If successful, the case could spark more similar claims against James Finlay and other manufacturers in Kenya.

For more than 12 years, Lucas Onduso Omoke worked in James Finlay’s Kapsangoi estate in Kericho County, putting in up to 12 hours each day to ensure that he plucked the required minimum 34kg of tea.

When he joined James Finlay, Mr Omoke underwent a medical check-up at the multinational’s Cheptares Hospital that confirmed that he was healthy as a horse and up for the job.

With a large basket strapped to his shoulders, Mr Omoke could pluck up to 80kg of tea with his bare hands, which meant the picker would make the half-kilometre trip to the company’s weighing centre up to 10 times a day.
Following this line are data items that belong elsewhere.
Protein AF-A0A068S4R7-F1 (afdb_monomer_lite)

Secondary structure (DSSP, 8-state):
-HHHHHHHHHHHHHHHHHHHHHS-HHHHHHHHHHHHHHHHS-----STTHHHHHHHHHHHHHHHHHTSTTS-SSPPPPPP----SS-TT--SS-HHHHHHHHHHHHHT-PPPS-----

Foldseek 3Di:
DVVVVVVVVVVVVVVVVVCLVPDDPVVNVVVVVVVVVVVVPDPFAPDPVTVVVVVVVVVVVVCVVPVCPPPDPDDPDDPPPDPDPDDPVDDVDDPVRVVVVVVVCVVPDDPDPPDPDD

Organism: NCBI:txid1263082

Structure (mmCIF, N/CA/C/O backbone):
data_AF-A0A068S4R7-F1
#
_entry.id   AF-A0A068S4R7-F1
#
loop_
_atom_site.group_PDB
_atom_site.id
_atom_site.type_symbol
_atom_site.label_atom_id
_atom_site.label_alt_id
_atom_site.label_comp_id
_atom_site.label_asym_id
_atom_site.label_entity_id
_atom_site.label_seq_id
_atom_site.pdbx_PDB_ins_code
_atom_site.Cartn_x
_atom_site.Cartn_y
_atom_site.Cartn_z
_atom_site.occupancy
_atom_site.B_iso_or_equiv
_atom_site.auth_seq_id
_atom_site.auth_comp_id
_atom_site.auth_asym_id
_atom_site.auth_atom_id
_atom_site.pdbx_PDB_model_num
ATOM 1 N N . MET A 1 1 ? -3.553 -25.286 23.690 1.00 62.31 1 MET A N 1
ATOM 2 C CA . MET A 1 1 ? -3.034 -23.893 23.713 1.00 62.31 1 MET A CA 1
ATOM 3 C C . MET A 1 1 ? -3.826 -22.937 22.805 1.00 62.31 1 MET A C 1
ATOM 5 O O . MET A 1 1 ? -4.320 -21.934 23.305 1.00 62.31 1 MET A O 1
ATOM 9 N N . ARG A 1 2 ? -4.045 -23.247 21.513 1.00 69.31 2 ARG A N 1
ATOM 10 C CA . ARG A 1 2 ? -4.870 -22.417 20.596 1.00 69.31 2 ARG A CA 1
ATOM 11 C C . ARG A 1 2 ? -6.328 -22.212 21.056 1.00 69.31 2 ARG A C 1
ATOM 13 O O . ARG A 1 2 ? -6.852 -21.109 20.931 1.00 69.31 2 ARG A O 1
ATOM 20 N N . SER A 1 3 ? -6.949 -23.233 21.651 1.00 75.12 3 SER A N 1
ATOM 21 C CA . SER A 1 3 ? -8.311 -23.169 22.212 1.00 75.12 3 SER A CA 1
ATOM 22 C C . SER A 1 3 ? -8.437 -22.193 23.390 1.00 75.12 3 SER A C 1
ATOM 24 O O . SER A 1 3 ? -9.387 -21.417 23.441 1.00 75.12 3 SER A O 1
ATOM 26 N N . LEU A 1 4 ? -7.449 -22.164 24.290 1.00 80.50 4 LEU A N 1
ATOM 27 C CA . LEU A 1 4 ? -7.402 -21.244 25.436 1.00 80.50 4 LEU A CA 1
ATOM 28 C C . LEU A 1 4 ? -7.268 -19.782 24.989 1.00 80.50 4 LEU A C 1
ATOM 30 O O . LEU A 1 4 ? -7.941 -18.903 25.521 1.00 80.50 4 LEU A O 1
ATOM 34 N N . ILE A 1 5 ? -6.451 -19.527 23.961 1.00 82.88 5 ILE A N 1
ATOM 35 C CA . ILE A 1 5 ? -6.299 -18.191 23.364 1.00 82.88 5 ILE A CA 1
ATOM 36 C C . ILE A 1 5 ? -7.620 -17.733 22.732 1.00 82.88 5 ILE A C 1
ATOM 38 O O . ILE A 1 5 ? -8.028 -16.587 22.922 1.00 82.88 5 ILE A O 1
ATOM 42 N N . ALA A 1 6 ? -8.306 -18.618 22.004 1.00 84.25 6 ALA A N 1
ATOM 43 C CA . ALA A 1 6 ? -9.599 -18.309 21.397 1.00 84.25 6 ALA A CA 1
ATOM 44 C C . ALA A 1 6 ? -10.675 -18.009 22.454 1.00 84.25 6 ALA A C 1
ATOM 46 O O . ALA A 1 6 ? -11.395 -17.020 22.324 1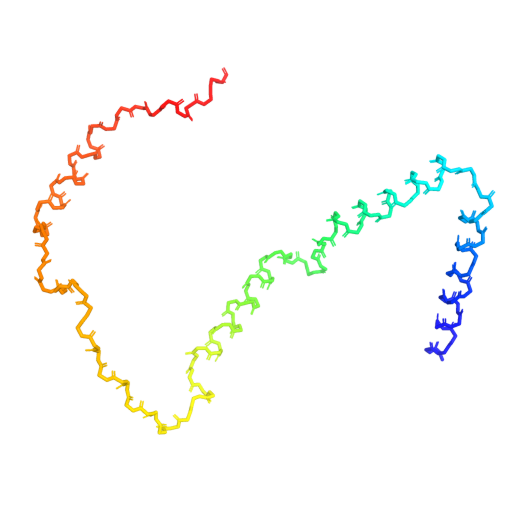.00 84.25 6 ALA A O 1
ATOM 47 N N . SER A 1 7 ? -10.747 -18.806 23.525 1.00 83.81 7 SER A N 1
ATOM 48 C CA . SER A 1 7 ? -11.670 -18.559 24.640 1.00 83.81 7 SER A CA 1
ATOM 49 C C . SER A 1 7 ? -11.384 -17.232 25.341 1.00 83.81 7 SER A C 1
ATOM 51 O O . SER A 1 7 ? -12.303 -16.440 25.526 1.00 83.81 7 SER A O 1
ATOM 53 N N . ARG A 1 8 ? -10.115 -16.921 25.634 1.00 88.75 8 ARG A N 1
ATOM 54 C CA . ARG A 1 8 ? -9.730 -15.641 26.250 1.00 88.75 8 ARG A CA 1
ATOM 55 C C . ARG A 1 8 ? -10.083 -14.436 25.373 1.00 88.75 8 ARG A C 1
ATOM 57 O O . ARG A 1 8 ? -10.541 -13.418 25.886 1.00 88.75 8 ARG A O 1
ATOM 64 N N . LYS A 1 9 ? -9.899 -14.548 24.051 1.00 87.50 9 LYS A N 1
ATOM 65 C CA . LYS A 1 9 ? -10.300 -13.505 23.091 1.00 87.50 9 LYS A CA 1
ATOM 66 C C . LYS A 1 9 ? -11.809 -13.270 23.104 1.00 87.50 9 LYS A C 1
ATOM 68 O O . LYS A 1 9 ? -12.224 -12.116 23.140 1.00 87.50 9 LYS A O 1
ATOM 73 N N . ARG A 1 10 ? -12.612 -14.340 23.104 1.00 90.50 10 ARG A N 1
ATOM 74 C CA . ARG A 1 10 ? -14.078 -14.237 23.192 1.00 90.50 10 ARG A CA 1
ATOM 75 C C . ARG A 1 10 ? -14.526 -13.582 24.493 1.00 90.50 10 ARG A C 1
ATOM 77 O O . ARG A 1 10 ? -15.365 -12.693 24.450 1.00 90.50 10 ARG A O 1
ATOM 84 N N . GLU A 1 11 ? -13.918 -13.962 25.612 1.00 90.19 11 GLU A N 1
ATOM 85 C CA . GLU A 1 11 ? -14.221 -13.380 26.922 1.00 90.19 11 GLU A CA 1
ATOM 86 C C . GLU A 1 11 ? -13.903 -11.879 26.960 1.00 90.19 11 GLU A C 1
ATOM 88 O O . GLU A 1 11 ? -14.728 -11.057 27.348 1.00 90.19 11 GLU A O 1
ATOM 93 N N . THR A 1 12 ? -12.737 -11.496 26.436 1.00 89.06 12 THR A N 1
ATOM 94 C CA . THR A 1 12 ? -12.334 -10.084 26.349 1.00 89.06 12 THR A CA 1
ATOM 95 C C . THR A 1 12 ? -13.272 -9.292 25.434 1.00 89.06 12 THR A C 1
ATOM 97 O O . THR A 1 12 ? -13.611 -8.146 25.726 1.00 89.06 12 THR A O 1
ATOM 100 N N . TRP A 1 13 ? -13.715 -9.900 24.329 1.00 87.31 13 TRP A N 1
ATOM 101 C CA . TRP A 1 13 ? -14.671 -9.285 23.411 1.00 87.31 13 TRP A CA 1
ATOM 102 C C . TRP A 1 13 ? -16.041 -9.080 24.062 1.00 87.31 13 TRP A C 1
ATOM 104 O O . TRP A 1 13 ? -16.619 -8.003 23.945 1.00 87.31 13 TRP A O 1
ATOM 114 N N . LYS A 1 14 ? -16.525 -10.072 24.812 1.00 92.12 14 LYS A N 1
ATOM 115 C CA . LYS A 1 14 ? -17.785 -9.981 25.551 1.00 92.12 14 LYS A CA 1
ATOM 116 C C . LYS A 1 14 ? -17.751 -8.850 26.581 1.00 92.12 14 LYS A C 1
ATOM 118 O O . LYS A 1 14 ? -18.637 -8.002 26.579 1.00 92.12 14 LYS A O 1
ATOM 123 N N . GLN A 1 15 ? -16.690 -8.771 27.383 1.00 89.00 15 GLN A N 1
ATOM 124 C CA . GLN A 1 15 ? -16.509 -7.696 28.366 1.00 89.00 15 GLN A CA 1
ATOM 125 C C . GLN A 1 15 ? -16.427 -6.311 27.715 1.00 89.00 15 GLN A C 1
ATOM 127 O O . GLN A 1 15 ? -16.940 -5.333 28.259 1.00 89.00 15 GLN A O 1
ATOM 132 N N . PHE A 1 16 ? -15.797 -6.218 26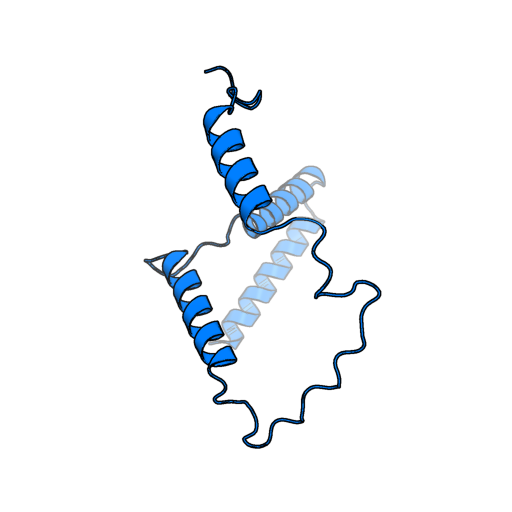.541 1.00 85.00 16 PHE A N 1
ATOM 133 C CA . PHE A 1 16 ? -15.786 -4.989 25.756 1.00 85.00 16 PHE A CA 1
ATOM 134 C C . PHE A 1 16 ? -17.205 -4.581 25.342 1.00 85.00 16 PHE A C 1
ATOM 136 O O . PHE A 1 16 ? -17.588 -3.441 25.587 1.00 85.00 16 PHE A O 1
ATOM 143 N N . CYS A 1 17 ? -17.994 -5.501 24.781 1.00 87.00 17 CYS A N 1
ATOM 144 C CA . CYS A 1 17 ? -19.380 -5.238 24.389 1.00 87.00 17 CYS A CA 1
ATOM 145 C C . CYS A 1 17 ? -20.256 -4.828 25.581 1.00 87.00 17 CYS A C 1
ATOM 147 O O . CYS A 1 17 ? -21.023 -3.877 25.470 1.00 87.00 17 CYS A O 1
ATOM 149 N N . GLU A 1 18 ? -20.117 -5.497 26.726 1.00 90.62 18 GLU A N 1
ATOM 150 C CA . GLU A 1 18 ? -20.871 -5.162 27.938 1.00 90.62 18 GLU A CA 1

A basketful of tea leaves weighs between 12kg and 20kg.

Mr Omoke left James Finlay in 1995 to join the transport industry as a bus conductor, but returned to the tea processor two years later.

In 2006 he was transferred to the mechanical harvesting department, which meant collecting tea leaves using a machine.

Two people are required to lift and operate the tea-plucking machine, which weighs 28kg.

The noise and dust flung into the air by the machines make the process risky for one’s hearing and eyesight.

Health risks

The 49-year-old Kericho resident visited Chepkondai Hospital three years ago, and doctors advised him not to do tasks that required bending or lifting heavy weights, effectively hinting that the tea picker was no longer able to do his job without severe health risks.

But without picking tea, Mr Omoke would be kicked out of James Finlay’s workers’ residences and lose a steady income as he inches closer to Kenya’s retirement age of 60.

Mr Omoke sued James Finlay alongside six colleagues – Elly Okongo Inganga, Vitalis Otieno Muga, Joice Mongere Omwamba, Christopher Omwamba Chuma, Getuna Masala Idinga and Rebecca Mongere Ochoi – who found themselves in a similar dilemma.

The Kenyans decided to pursue James Finlay for compensation in the multinational’s country of registration.

Several multinationals operating in Kenya have recently been sued in their countries of registration, or where their parent firms are domiciled.

Kakuzi case

The parent firm of Kenya’s largest avocado exporter, Kakuzi PLC, recently reached a Sh696 million settlement with at least 70 individuals who were attacked on the multinational’s farms in Murang’a County.

The individuals included neighbours and former workers and had sued in the United Kingdom.

In another case, 218 former Unilever workers have gone after the multinational in the UK, seeking millions for damages arising from the 2007-2008 post-election violence.

The Kenyans were working for Unilever when the contested December 2007 General Election results were announced, and had told their employer about attack threats in the course of the polls.

Workers not indigenous to the Kericho region were attacked on parts of Unilever land that were not fenced off, and want the multinational held responsible.

The former workers have asked the UK’s Supreme Court to overturn a decision by that country’s Court of Appeal that saved Unilever from paying millions in compensation.